L'exemple relativement réussi de la "réforme
foncière élaborée d'en-bas" en cours au Brésil,
menée par le Mouvement des Travailleurs Sans
Terre (MST) a été une source d'inspiration pour
les délégués. Le MST a un rôle de leader dans le
mouvement mondial qui vise à utiliser plus et
plus les occupations de terres en friche à la
fois comme un outil pour installer les sans terre
et pour mettre la pression sur les gouvernements
pour qu'ils s'engagent dans une réforme agraire
véritable. Il est assez clair que les occupations
de terres vont continuer d'être menées par les
mouvements ruraux dans le monde, et une tâche clé
est de construire la solidarité pour ces
occupations, et pour les meilleures réformes
agraires menées par les gouvernements comme à
Cuba ou au Vénézuéla, vu que celles-ci sont plus
et plus menacées par les attaques des puissants.

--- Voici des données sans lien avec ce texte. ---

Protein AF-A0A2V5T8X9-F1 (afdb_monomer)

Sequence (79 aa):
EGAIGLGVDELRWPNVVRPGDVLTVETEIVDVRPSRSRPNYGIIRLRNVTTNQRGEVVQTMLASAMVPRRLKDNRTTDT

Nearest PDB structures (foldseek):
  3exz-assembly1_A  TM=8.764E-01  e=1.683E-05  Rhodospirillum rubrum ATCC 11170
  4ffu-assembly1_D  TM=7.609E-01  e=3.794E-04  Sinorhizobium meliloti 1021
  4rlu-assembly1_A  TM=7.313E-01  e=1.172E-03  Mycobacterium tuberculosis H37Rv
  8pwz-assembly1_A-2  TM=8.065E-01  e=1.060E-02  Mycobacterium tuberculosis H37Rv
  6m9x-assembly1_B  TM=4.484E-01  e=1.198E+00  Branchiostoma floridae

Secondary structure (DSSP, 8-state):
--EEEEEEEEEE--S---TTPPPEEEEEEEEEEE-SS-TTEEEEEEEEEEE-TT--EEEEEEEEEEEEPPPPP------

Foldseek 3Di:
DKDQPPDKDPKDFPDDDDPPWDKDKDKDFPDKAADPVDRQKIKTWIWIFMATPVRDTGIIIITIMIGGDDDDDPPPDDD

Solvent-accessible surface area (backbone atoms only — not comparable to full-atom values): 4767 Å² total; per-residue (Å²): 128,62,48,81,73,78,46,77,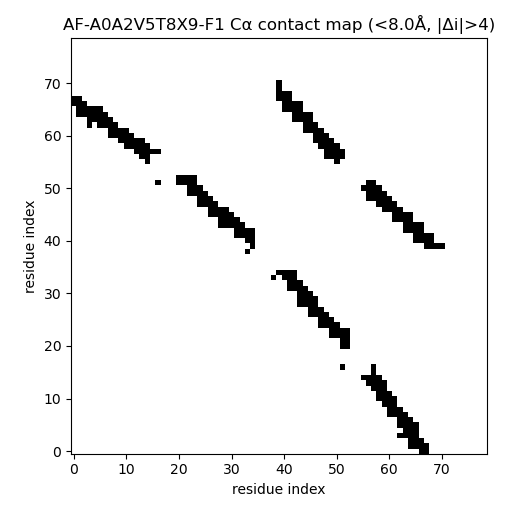44,78,72,45,67,80,38,86,85,55,95,89,64,50,77,48,75,48,78,44,79,78,44,77,44,78,3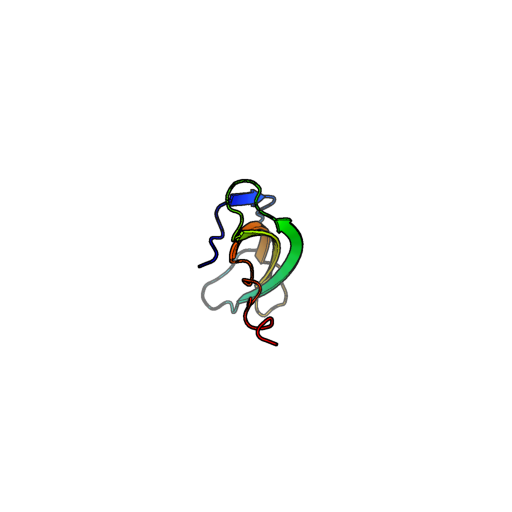5,89,92,43,81,64,25,29,36,36,31,34,38,40,44,28,24,37,80,84,67,48,56,33,32,38,31,36,36,28,26,41,35,68,46,84,75,80,80,79,89,80,81,87,129

Radius of gyration: 17.66 Å; Cα contacts (8 Å, |Δi|>4): 157; chains: 1; bounding box: 35×42×52 Å

Mean predicted aligned error: 6.48 Å

pLDDT: mean 88.89, std 15.35, range [42.88, 98.81]

Structure (mmCIF, N/CA/C/O backbone):
data_AF-A0A2V5T8X9-F1
#
_entry.id   AF-A0A2V5T8X9-F1
#
loop_
_atom_site.group_PDB
_atom_site.id
_atom_site.type_symbol
_atom_site.label_atom_id
_atom_site.label_alt_id
_atom_site.label_comp_id
_atom_site.label_asym_id
_atom_site.label_entity_id
_atom_site.label_seq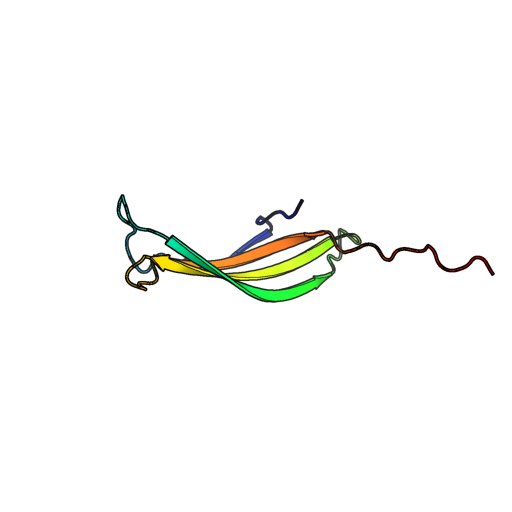_id
_atom_site.pdbx_PDB_ins_code
_atom_site.Cartn_x
_atom_site.Cartn_y
_atom_site.Cartn_z
_atom_site.occupancy
_atom_site.B_iso_or_equiv
_atom_site.auth_seq_id
_atom_site.auth_comp_id
_atom_site.auth_asym_id
_atom_site.auth_atom_id
_atom_site.pdbx_PDB_model_num
ATOM 1 N N . GLU A 1 1 ? 9.921 -11.273 -3.705 1.00 46.03 1 GLU A N 1
ATOM 2 C CA . GLU A 1 1 ? 10.578 -10.019 -3.284 1.00 46.03 1 GLU A CA 1
ATOM 3 C C . GLU A 1 1 ? 10.068 -8.856 -4.118 1.00 46.03 1 GLU A C 1
ATOM 5 O O . GLU A 1 1 ? 10.538 -8.633 -5.226 1.00 46.03 1 GLU A O 1
ATOM 10 N N . GLY A 1 2 ? 9.036 -8.173 -3.631 1.00 54.69 2 GLY A N 1
ATOM 11 C CA . GLY A 1 2 ? 8.669 -6.849 -4.122 1.00 54.69 2 GLY A CA 1
ATOM 12 C C . GLY A 1 2 ? 9.002 -5.845 -3.028 1.00 54.69 2 GLY A C 1
ATOM 13 O O . GLY A 1 2 ? 8.797 -6.149 -1.856 1.00 54.69 2 GLY A O 1
ATOM 14 N N . ALA A 1 3 ? 9.552 -4.692 -3.388 1.00 62.28 3 ALA A N 1
ATOM 15 C CA . ALA A 1 3 ? 9.852 -3.638 -2.426 1.00 62.28 3 ALA A CA 1
ATOM 16 C C . ALA A 1 3 ? 8.947 -2.439 -2.709 1.00 62.28 3 ALA A C 1
ATOM 18 O O . ALA A 1 3 ? 9.023 -1.842 -3.788 1.00 62.28 3 ALA A O 1
ATOM 19 N N . ILE A 1 4 ? 8.099 -2.093 -1.738 1.00 61.09 4 ILE A N 1
ATOM 20 C CA . ILE A 1 4 ? 7.460 -0.778 -1.667 1.00 61.09 4 ILE A CA 1
ATOM 21 C C . ILE A 1 4 ? 8.534 0.148 -1.101 1.00 61.09 4 ILE A C 1
ATOM 23 O O . ILE A 1 4 ? 8.888 0.059 0.069 1.00 61.09 4 ILE A O 1
ATOM 27 N N . GLY A 1 5 ? 9.147 0.950 -1.961 1.00 66.94 5 GLY A N 1
ATOM 28 C CA . GLY A 1 5 ? 10.301 1.763 -1.566 1.00 66.94 5 GLY A CA 1
ATOM 29 C C . GLY A 1 5 ? 10.852 2.659 -2.664 1.00 66.94 5 GLY A C 1
ATOM 30 O O . GLY A 1 5 ? 11.850 3.334 -2.450 1.00 66.94 5 GLY A O 1
ATOM 31 N N . LEU A 1 6 ? 10.219 2.678 -3.843 1.00 80.50 6 LEU A N 1
ATOM 32 C CA . LEU A 1 6 ? 10.627 3.584 -4.917 1.00 80.50 6 LEU A CA 1
ATOM 33 C C . LEU A 1 6 ? 10.085 5.002 -4.721 1.00 80.50 6 LEU A C 1
ATOM 35 O O . LEU A 1 6 ? 10.578 5.928 -5.354 1.00 80.50 6 LEU A O 1
ATOM 39 N N . GLY A 1 7 ? 9.075 5.162 -3.869 1.00 84.75 7 GLY A N 1
ATOM 40 C CA . GLY A 1 7 ? 8.491 6.452 -3.541 1.00 84.75 7 GLY A CA 1
ATOM 41 C C . GLY A 1 7 ? 7.080 6.308 -2.991 1.00 84.75 7 GLY A C 1
ATOM 42 O O . GLY A 1 7 ? 6.368 5.349 -3.311 1.00 84.75 7 GLY A O 1
ATOM 43 N N . VAL A 1 8 ? 6.704 7.280 -2.168 1.00 91.69 8 VAL A N 1
ATOM 44 C CA . VAL A 1 8 ? 5.357 7.476 -1.639 1.00 91.69 8 VAL A CA 1
ATOM 45 C C . VAL A 1 8 ? 4.945 8.899 -1.985 1.00 91.69 8 VAL A C 1
ATOM 47 O O . VAL A 1 8 ? 5.654 9.844 -1.651 1.00 91.69 8 VAL A O 1
ATOM 50 N N . ASP A 1 9 ? 3.792 9.025 -2.628 1.00 90.44 9 ASP A N 1
ATOM 51 C CA . ASP A 1 9 ? 3.158 10.277 -3.005 1.00 90.44 9 ASP A CA 1
ATOM 52 C C . ASP A 1 9 ? 1.795 10.380 -2.303 1.00 90.44 9 ASP A C 1
ATOM 54 O O . ASP A 1 9 ? 1.148 9.374 -2.003 1.00 90.44 9 ASP A O 1
ATOM 58 N N . GLU A 1 10 ? 1.328 11.605 -2.065 1.00 93.44 10 GLU A N 1
ATOM 59 C CA . GLU A 1 10 ? -0.044 11.874 -1.600 1.00 93.44 10 GLU A CA 1
ATOM 60 C C . GLU A 1 10 ? -0.471 11.094 -0.337 1.00 93.44 10 GLU A C 1
ATOM 62 O O . GLU A 1 10 ? -1.646 10.773 -0.161 1.00 93.44 10 GLU A O 1
ATOM 67 N N . LEU A 1 11 ? 0.466 10.798 0.571 1.00 96.69 11 LEU A N 1
ATOM 68 C CA . LEU A 1 11 ? 0.133 10.182 1.854 1.00 96.69 11 LEU A CA 1
ATOM 69 C C . LEU A 1 11 ? -0.700 11.153 2.700 1.00 96.69 11 LEU A C 1
ATOM 71 O O . LEU A 1 11 ? -0.250 12.252 3.032 1.00 96.69 11 LEU A O 1
ATOM 75 N N . ARG A 1 12 ? -1.908 10.734 3.082 1.00 97.56 12 ARG A N 1
ATOM 76 C CA . ARG A 1 12 ? -2.801 11.500 3.960 1.00 97.56 12 ARG A CA 1
ATOM 77 C C . ARG A 1 12 ? -3.387 10.621 5.053 1.00 97.56 12 ARG A C 1
ATOM 79 O O . ARG A 1 12 ? -3.640 9.439 4.825 1.00 97.56 12 ARG A O 1
ATOM 86 N N . TRP A 1 13 ? -3.693 11.254 6.184 1.00 97.94 13 TRP A N 1
ATOM 87 C CA . TRP A 1 13 ? -4.333 10.658 7.360 1.00 97.94 13 TRP A CA 1
ATOM 88 C C . TRP A 1 13 ? -5.618 11.430 7.701 1.00 97.94 13 TRP A C 1
ATOM 90 O O . TRP A 1 13 ? -5.578 12.327 8.541 1.00 97.94 13 TRP A O 1
ATOM 100 N N . PRO A 1 14 ? -6.742 11.180 7.001 1.00 97.62 14 PRO A N 1
ATOM 101 C CA . PRO A 1 14 ? -7.939 12.010 7.149 1.00 97.62 14 PRO A CA 1
ATOM 102 C C . PRO A 1 14 ? -8.625 11.858 8.510 1.00 97.62 14 PRO A C 1
ATOM 104 O O . PRO A 1 14 ? -9.231 12.809 8.993 1.00 97.62 14 PRO A O 1
ATOM 107 N N . ASN A 1 15 ? -8.521 10.677 9.126 1.00 98.38 15 ASN A N 1
ATOM 108 C CA . ASN A 1 15 ? -9.128 10.362 10.415 1.00 98.38 15 ASN A CA 1
ATOM 109 C C . ASN A 1 15 ? -8.132 9.633 11.324 1.00 98.38 15 ASN A C 1
ATOM 111 O O . ASN A 1 15 ? -7.219 8.950 10.860 1.00 98.38 15 ASN A O 1
ATOM 115 N N . VAL A 1 16 ? -8.328 9.770 12.635 1.00 97.50 16 VAL A N 1
ATOM 116 C CA . VAL A 1 16 ? -7.483 9.143 13.660 1.00 97.50 16 VAL A CA 1
ATOM 117 C C . VAL A 1 16 ? -7.847 7.666 13.810 1.00 97.50 16 VAL A C 1
ATOM 119 O O . VAL A 1 16 ? -9.018 7.329 13.967 1.00 97.50 16 VAL A O 1
ATOM 122 N N . VAL A 1 17 ? -6.835 6.800 13.844 1.00 98.31 17 VAL A N 1
ATOM 123 C CA . VAL A 1 17 ? -6.975 5.402 14.279 1.00 98.31 17 VAL A CA 1
ATOM 124 C C . VAL A 1 17 ? -6.870 5.340 15.799 1.00 98.31 17 VAL A C 1
ATOM 126 O O . VAL A 1 17 ? -5.981 5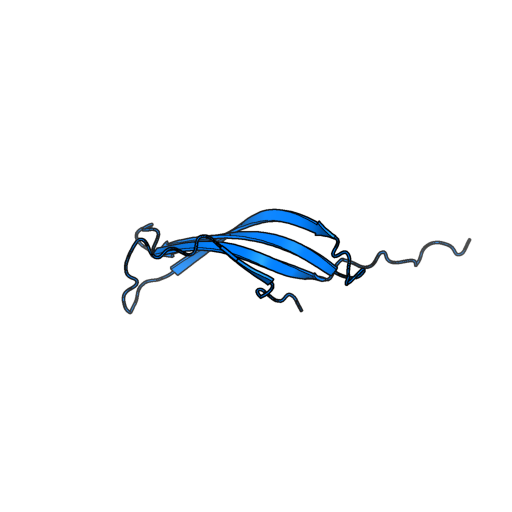.962 16.385 1.00 98.31 17 VAL A O 1
ATOM 129 N N . ARG A 1 18 ? -7.750 4.579 16.450 1.00 97.75 18 ARG A N 1
ATOM 130 C CA . ARG A 1 18 ? -7.707 4.349 17.900 1.00 97.75 18 ARG A CA 1
ATOM 131 C C . ARG A 1 18 ? -7.363 2.894 18.231 1.00 97.75 18 ARG A C 1
ATOM 133 O O . ARG A 1 18 ? -7.613 2.008 17.414 1.00 97.75 18 ARG A O 1
ATOM 140 N N . PRO A 1 19 ? -6.817 2.616 19.432 1.00 98.38 19 PRO A N 1
ATOM 141 C CA . PRO A 1 19 ? -6.659 1.245 19.905 1.00 98.38 19 PRO A CA 1
ATOM 142 C C . PRO A 1 19 ? -7.975 0.467 19.797 1.00 98.38 19 PRO A C 1
ATOM 144 O O . PRO A 1 19 ? -9.021 0.954 20.223 1.00 98.38 19 PRO A O 1
ATOM 147 N N . GLY A 1 20 ? -7.910 -0.732 19.220 1.00 98.12 20 GLY A N 1
ATOM 148 C CA . GLY A 1 20 ? -9.077 -1.586 18.992 1.00 98.12 20 GLY A CA 1
ATOM 149 C C . GLY A 1 20 ? -9.824 -1.348 17.673 1.00 98.12 20 GLY A C 1
ATOM 150 O O . GLY A 1 20 ? -10.729 -2.123 17.375 1.00 98.12 20 GLY A O 1
ATOM 151 N N . ASP A 1 21 ? -9.459 -0.344 16.864 1.00 98.50 21 ASP A N 1
ATOM 152 C CA . ASP A 1 21 ? -9.998 -0.232 15.503 1.00 98.50 21 ASP A CA 1
ATOM 153 C C . ASP A 1 21 ? -9.540 -1.420 14.636 1.00 98.50 21 ASP A C 1
ATOM 155 O O . ASP A 1 21 ? -8.386 -1.855 14.694 1.00 98.50 21 ASP A O 1
ATOM 159 N N . VAL A 1 22 ? -10.451 -1.924 13.800 1.00 98.56 22 VAL A N 1
ATOM 160 C CA . VAL A 1 22 ? -10.162 -2.973 12.812 1.00 98.56 22 VAL A CA 1
ATOM 161 C C . VAL A 1 22 ? -9.995 -2.304 11.460 1.00 98.56 22 VAL A C 1
ATOM 163 O O . VAL A 1 22 ? -10.923 -1.664 10.970 1.00 98.56 22 VAL A O 1
ATOM 166 N N . LEU A 1 23 ? -8.811 -2.438 10.866 1.00 98.62 23 LEU A N 1
ATOM 167 C CA . LEU A 1 23 ? -8.470 -1.771 9.615 1.00 98.62 23 LEU A CA 1
ATOM 168 C C . LEU A 1 23 ? -8.604 -2.719 8.423 1.00 98.62 23 LEU A C 1
ATOM 170 O O . LEU A 1 23 ? -8.169 -3.866 8.480 1.00 98.62 23 LEU A O 1
ATOM 174 N N . THR A 1 24 ? -9.168 -2.211 7.331 1.00 98.69 24 THR A N 1
ATOM 175 C CA . THR A 1 24 ? -9.197 -2.866 6.018 1.00 98.69 24 THR A CA 1
ATOM 176 C C . THR A 1 24 ? -8.468 -1.980 5.024 1.00 98.69 24 THR A C 1
ATOM 178 O O . THR A 1 24 ? -8.693 -0.773 5.004 1.00 98.69 24 THR A O 1
ATOM 181 N N . VAL A 1 25 ? -7.591 -2.569 4.214 1.00 98.38 25 VAL A N 1
ATOM 182 C CA . VAL A 1 25 ? -6.861 -1.856 3.162 1.00 98.38 25 VAL A CA 1
ATOM 183 C C . VAL A 1 25 ? -7.332 -2.371 1.814 1.00 98.38 25 VAL A C 1
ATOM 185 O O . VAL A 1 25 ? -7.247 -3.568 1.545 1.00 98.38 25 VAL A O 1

Le consensus qui a émergé des séances plénières
-dans lesquelles la majorité des orateurs
faisaient partie des mouvements de base- et dans
les nombreux ateliers, est que la crise mondiale
qui affecte les zones rurales peut être la mieux
comprise en tant que clash des modèles
d'agriculture, des systèmes d'alimentation, et
des types de développement rural, et doit être
abordée en tant que telle. La déclaration de
pétition du Forum (disponible et à signer sur le
site du Forum) dit, en partie :
« Aujourd'hui, les peuples du monde sont
confrontés à un clash entre deux modèles... Le
modèle d'agro-exportation dominant est basé sur
la logique néo-libérale de libre échange et de
privatisation de la terre, de l'eau, des forêts,
des domaines de pêches, des semences, des
connaissances et même de la vie elle-même... et
est responsable de la concentration croissante
des terres, des ressources, des chaînes de
production et de distribution de la nourriture et
autres produits agricoles, entre les mains de
toujours moins d'entreprises.
Les prix des récoltes chutent constamment en
raison du dumping et d'autres facteurs, tandis
que les prix à la consommation continuent
d'augmenter... D'un autre côté, le modèle
alternatif basé sur l'agriculture familiale et
paysanne et sur les principes de la souveraineté
alimentaire, définit la production locale pour
les marchés locaux et nationaux comme une
priorité, et utilise les pratiques viables,
durables et intégrées (sustainable) de production
basées sur une connaissance locale. L'expérience
montre que ce modèle est potentiellement plus
productif par unité de surface, plus compatible
avec l'environnement, et beaucoup plus capable de
procurer une vie digne aux populations rurales,
tout en offrant de la nourriture saine et
abordable, produite localement, aux consommateurs
ruraux et urbains... »
L'avis partagé est que l'expansion incontrôlée du
modèle dominant, conduite par les mesures de la
Banque Mondiale et les mesures de libre échange
de l'OMC (et les accords commerciaux régionaux et
bilatéraux), mine notre espoir pour le modèle, de
toute évidence meilleur, des petites fermes. La
bonne nouvelle est que les mouvements de paysans,
de l'agriculture familiale, des sans terre et des
peuples indigènes sont plus vivants que jamais,
mieux organisés et plus évolués qu'ils ne l'ont
été pendant longtemps ; ils sont en pleine
résistance au modèle dominant, et s'assemblent
pour construire des alliances politiques avec les
consommateurs, les précaires urbains, les groupes
de défense des droits humains et environnementaux
et les groupes religieux, pour pousser vers des
mesures de souveraineté alimentaire intégrées qui
commencent avec une véritable réforme agraire et
avec la fin de la libéralisation des échanges des
produits agricoles (www.foodfirst.org).
Dans la déclaration du Forum, les signataires
appellent à exclure la nourriture et
l'agriculture de l'OMC, à une réforme agraire
authentique, dénoncent les mesures de
privatisation des terres de la Banque Mondiale,
appellent à mettre fin à la violence des
propriétaires ou de l'état et la violence des
entreprises contre les organisations de paysans
et de populations indigènes, à soutenir et
défendre les occupations de terre actuelles et
les autres processus de réforme agraire, et à
travailler ensemble pour construire des exemples
locaux et nationaux de souveraineté alimentaire.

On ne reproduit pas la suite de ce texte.